------ SUPPLIED MATERIAL ------

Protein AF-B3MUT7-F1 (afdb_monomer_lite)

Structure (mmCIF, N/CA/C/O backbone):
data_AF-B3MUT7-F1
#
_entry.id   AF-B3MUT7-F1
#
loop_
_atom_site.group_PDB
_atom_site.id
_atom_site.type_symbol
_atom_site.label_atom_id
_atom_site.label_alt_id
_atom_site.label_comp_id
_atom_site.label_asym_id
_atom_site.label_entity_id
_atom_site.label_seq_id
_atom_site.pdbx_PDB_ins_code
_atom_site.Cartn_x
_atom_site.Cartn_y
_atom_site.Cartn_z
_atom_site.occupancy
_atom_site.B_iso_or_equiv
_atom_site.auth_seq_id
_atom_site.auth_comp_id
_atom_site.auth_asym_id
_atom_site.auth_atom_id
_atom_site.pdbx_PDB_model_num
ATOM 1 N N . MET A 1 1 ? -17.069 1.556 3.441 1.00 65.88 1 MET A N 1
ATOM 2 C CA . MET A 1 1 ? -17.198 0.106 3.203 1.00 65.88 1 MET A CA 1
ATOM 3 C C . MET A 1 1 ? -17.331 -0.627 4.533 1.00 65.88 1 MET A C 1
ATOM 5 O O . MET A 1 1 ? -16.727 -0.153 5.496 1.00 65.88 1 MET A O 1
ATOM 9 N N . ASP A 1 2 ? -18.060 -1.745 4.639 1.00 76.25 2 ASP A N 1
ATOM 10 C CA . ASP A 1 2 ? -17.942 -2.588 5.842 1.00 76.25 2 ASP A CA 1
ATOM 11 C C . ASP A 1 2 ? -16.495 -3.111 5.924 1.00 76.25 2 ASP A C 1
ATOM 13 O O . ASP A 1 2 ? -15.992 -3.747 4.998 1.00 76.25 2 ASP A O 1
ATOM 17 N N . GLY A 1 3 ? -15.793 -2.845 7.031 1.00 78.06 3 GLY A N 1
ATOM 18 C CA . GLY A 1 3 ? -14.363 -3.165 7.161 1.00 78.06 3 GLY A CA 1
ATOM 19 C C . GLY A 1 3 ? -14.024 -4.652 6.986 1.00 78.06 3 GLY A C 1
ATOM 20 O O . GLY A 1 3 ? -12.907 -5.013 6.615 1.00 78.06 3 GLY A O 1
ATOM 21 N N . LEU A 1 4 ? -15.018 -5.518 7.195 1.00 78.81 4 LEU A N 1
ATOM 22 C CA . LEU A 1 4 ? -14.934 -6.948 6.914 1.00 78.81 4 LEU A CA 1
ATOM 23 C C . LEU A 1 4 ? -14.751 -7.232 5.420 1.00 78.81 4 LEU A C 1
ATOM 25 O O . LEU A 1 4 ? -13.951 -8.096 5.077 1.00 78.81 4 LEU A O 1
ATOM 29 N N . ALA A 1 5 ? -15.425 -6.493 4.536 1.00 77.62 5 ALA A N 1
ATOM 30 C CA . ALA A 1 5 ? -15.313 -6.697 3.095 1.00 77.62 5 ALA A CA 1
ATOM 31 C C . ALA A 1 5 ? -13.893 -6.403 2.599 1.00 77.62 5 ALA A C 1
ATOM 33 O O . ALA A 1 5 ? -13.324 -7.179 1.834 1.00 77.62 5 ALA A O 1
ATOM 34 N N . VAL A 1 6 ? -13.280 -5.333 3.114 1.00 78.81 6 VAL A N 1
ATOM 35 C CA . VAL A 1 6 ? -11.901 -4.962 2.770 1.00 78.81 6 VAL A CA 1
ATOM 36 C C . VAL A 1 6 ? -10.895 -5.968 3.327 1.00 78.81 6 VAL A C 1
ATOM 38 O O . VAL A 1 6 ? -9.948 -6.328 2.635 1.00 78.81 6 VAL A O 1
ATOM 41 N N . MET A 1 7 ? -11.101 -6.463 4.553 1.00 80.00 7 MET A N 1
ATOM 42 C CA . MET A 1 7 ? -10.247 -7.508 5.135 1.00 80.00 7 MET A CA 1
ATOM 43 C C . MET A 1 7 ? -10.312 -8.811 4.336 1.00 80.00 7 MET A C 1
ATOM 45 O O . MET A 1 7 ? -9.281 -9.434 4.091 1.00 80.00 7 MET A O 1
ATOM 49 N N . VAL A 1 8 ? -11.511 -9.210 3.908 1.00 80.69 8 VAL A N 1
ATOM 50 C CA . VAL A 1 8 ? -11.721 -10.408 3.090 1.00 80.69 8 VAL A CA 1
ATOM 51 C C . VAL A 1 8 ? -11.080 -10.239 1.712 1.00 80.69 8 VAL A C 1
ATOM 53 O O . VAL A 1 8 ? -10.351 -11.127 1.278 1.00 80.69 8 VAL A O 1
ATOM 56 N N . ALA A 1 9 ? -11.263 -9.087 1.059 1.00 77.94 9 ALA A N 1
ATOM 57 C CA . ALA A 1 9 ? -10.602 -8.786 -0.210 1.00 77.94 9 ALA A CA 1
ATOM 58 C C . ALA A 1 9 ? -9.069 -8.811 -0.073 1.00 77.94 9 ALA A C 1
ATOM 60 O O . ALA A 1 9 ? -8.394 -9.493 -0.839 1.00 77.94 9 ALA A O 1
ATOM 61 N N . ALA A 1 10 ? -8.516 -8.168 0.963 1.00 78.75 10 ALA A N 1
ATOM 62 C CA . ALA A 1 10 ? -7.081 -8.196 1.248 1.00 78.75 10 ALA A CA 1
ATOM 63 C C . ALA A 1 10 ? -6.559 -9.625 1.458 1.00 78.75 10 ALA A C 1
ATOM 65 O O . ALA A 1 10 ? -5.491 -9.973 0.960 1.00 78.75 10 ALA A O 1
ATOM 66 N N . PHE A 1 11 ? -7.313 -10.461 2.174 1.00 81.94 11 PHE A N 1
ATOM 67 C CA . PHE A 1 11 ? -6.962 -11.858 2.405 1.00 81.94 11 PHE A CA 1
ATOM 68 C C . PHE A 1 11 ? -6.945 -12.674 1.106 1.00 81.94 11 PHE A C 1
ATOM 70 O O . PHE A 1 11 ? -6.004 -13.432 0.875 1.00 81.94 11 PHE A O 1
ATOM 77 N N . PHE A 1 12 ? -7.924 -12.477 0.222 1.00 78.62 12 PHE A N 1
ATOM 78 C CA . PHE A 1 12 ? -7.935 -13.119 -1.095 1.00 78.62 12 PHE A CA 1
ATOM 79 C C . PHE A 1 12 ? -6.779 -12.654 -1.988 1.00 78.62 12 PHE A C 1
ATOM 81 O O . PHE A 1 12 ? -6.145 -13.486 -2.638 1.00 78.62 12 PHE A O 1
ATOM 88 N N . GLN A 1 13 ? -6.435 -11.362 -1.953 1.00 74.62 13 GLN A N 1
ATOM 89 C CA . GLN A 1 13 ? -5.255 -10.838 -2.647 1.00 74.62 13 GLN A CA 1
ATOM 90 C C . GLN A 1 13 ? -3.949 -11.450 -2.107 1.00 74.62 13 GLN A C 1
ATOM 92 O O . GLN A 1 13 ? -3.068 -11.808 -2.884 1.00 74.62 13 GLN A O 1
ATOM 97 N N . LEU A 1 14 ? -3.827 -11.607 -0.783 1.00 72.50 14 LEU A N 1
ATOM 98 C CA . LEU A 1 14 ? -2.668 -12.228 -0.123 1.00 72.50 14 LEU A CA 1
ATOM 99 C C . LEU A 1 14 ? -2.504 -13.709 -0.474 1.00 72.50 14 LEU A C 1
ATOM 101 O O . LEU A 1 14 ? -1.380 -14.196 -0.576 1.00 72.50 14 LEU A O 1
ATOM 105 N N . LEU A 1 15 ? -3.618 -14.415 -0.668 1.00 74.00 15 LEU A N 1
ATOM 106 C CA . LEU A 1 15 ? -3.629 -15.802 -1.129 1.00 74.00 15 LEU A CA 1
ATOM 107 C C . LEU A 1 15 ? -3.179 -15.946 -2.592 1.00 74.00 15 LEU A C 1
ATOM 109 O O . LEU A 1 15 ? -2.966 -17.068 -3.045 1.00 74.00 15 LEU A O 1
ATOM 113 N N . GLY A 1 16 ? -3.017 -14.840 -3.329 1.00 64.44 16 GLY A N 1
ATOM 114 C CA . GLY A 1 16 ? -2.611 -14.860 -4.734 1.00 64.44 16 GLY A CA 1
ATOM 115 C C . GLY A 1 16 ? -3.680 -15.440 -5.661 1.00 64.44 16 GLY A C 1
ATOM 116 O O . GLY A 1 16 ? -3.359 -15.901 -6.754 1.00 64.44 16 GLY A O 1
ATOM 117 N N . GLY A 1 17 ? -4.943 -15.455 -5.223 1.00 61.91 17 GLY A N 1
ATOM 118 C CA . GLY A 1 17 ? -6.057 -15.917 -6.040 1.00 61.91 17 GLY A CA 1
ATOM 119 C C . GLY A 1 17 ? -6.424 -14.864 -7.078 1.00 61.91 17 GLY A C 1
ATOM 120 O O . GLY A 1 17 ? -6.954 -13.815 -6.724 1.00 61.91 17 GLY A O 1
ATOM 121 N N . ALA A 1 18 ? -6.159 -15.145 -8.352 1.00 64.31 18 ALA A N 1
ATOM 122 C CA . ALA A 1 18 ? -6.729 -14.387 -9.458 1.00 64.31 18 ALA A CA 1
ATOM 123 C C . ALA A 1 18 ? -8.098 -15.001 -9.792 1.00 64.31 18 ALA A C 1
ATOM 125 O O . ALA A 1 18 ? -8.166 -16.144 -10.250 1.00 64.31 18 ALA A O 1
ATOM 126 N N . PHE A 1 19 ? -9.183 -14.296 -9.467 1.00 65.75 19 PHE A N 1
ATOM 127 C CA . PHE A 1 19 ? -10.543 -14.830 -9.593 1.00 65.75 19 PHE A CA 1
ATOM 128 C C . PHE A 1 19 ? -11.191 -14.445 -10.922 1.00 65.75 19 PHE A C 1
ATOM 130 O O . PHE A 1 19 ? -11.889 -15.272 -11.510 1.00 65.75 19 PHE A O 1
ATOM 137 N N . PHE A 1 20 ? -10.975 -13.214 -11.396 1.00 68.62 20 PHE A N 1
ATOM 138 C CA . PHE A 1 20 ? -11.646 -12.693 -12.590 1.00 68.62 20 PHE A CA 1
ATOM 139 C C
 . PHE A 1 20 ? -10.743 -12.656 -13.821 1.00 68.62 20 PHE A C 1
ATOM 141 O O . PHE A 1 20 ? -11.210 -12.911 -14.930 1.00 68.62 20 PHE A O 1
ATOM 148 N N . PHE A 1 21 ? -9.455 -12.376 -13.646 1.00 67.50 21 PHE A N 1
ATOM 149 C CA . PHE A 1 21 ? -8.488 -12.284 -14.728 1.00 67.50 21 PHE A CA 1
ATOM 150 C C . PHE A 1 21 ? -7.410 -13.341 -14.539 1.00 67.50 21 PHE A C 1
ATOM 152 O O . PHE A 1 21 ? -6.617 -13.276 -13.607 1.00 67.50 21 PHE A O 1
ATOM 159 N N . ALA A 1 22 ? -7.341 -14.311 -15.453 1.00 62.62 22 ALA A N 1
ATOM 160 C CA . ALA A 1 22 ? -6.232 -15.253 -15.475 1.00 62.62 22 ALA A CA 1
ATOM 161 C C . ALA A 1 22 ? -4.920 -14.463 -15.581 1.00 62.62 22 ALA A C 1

------

WORK REQUIRED:
Out of the data above, set down the lines from the one with "ATOM 45 O O" to the one with "ATOM 89 C CA", both included, exactly as written and with no additions.

EXERCISE RESULT:
ATOM 45 O O . MET A 1 7 ? -9.281 -9.434 4.091 1.00 80.00 7 MET A O 1
ATOM 49 N N . VAL A 1 8 ? -11.511 -9.210 3.908 1.00 80.69 8 VAL A N 1
ATOM 50 C CA . VAL A 1 8 ? -11.721 -10.408 3.090 1.00 80.69 8 VAL A CA 1
ATOM 51 C C . VAL A 1 8 ? -11.080 -10.239 1.712 1.00 80.69 8 VAL A C 1
ATOM 53 O O . VAL A 1 8 ? -10.351 -11.127 1.278 1.00 80.69 8 VAL A O 1
ATOM 56 N N . ALA A 1 9 ? -11.263 -9.087 1.059 1.00 77.94 9 ALA A N 1
ATOM 57 C CA . ALA A 1 9 ? -10.602 -8.786 -0.210 1.00 77.94 9 ALA A CA 1
ATOM 58 C C . ALA A 1 9 ? -9.069 -8.811 -0.073 1.00 77.94 9 ALA A C 1
ATOM 60 O O . ALA A 1 9 ? -8.394 -9.493 -0.839 1.00 77.94 9 ALA A O 1
ATOM 61 N N . ALA A 1 10 ? -8.516 -8.168 0.963 1.00 78.75 10 ALA A N 1
ATOM 62 C CA . ALA A 1 10 ? -7.081 -8.196 1.248 1.00 78.75 10 ALA A CA 1
ATOM 63 C C . ALA A 1 10 ? -6.559 -9.625 1.458 1.00 78.75 10 ALA A C 1
ATOM 65 O O . ALA A 1 10 ? -5.491 -9.973 0.960 1.00 78.75 10 ALA A O 1
ATOM 66 N N . PHE A 1 11 ? -7.313 -10.461 2.174 1.00 81.94 11 PHE A N 1
ATOM 67 C CA . PHE A 1 11 ? -6.962 -11.858 2.405 1.00 81.94 11 PHE A CA 1
ATOM 68 C C . PHE A 1 11 ? -6.945 -12.674 1.106 1.00 81.94 11 PHE A C 1
ATOM 70 O O . PHE A 1 11 ? -6.004 -13.432 0.875 1.00 81.94 11 PHE A O 1
ATOM 77 N N . PHE A 1 12 ? -7.924 -12.477 0.222 1.00 78.62 12 PHE A N 1
ATOM 78 C CA . PHE A 1 12 ? -7.935 -13.119 -1.095 1.00 78.62 12 PHE A CA 1
ATOM 79 C C . PHE A 1 12 ? -6.779 -12.654 -1.988 1.00 78.62 12 PHE A C 1
ATOM 81 O O . PHE A 1 12 ? -6.145 -13.486 -2.638 1.00 78.62 12 PHE A O 1
ATOM 88 N N . GLN A 1 13 ? -6.435 -11.362 -1.953 1.00 74.62 13 GLN A N 1
ATOM 89 C CA . GLN A 1 13 ? -5.255 -10.838 -2.647 1.00 74.62 13 GLN A CA 1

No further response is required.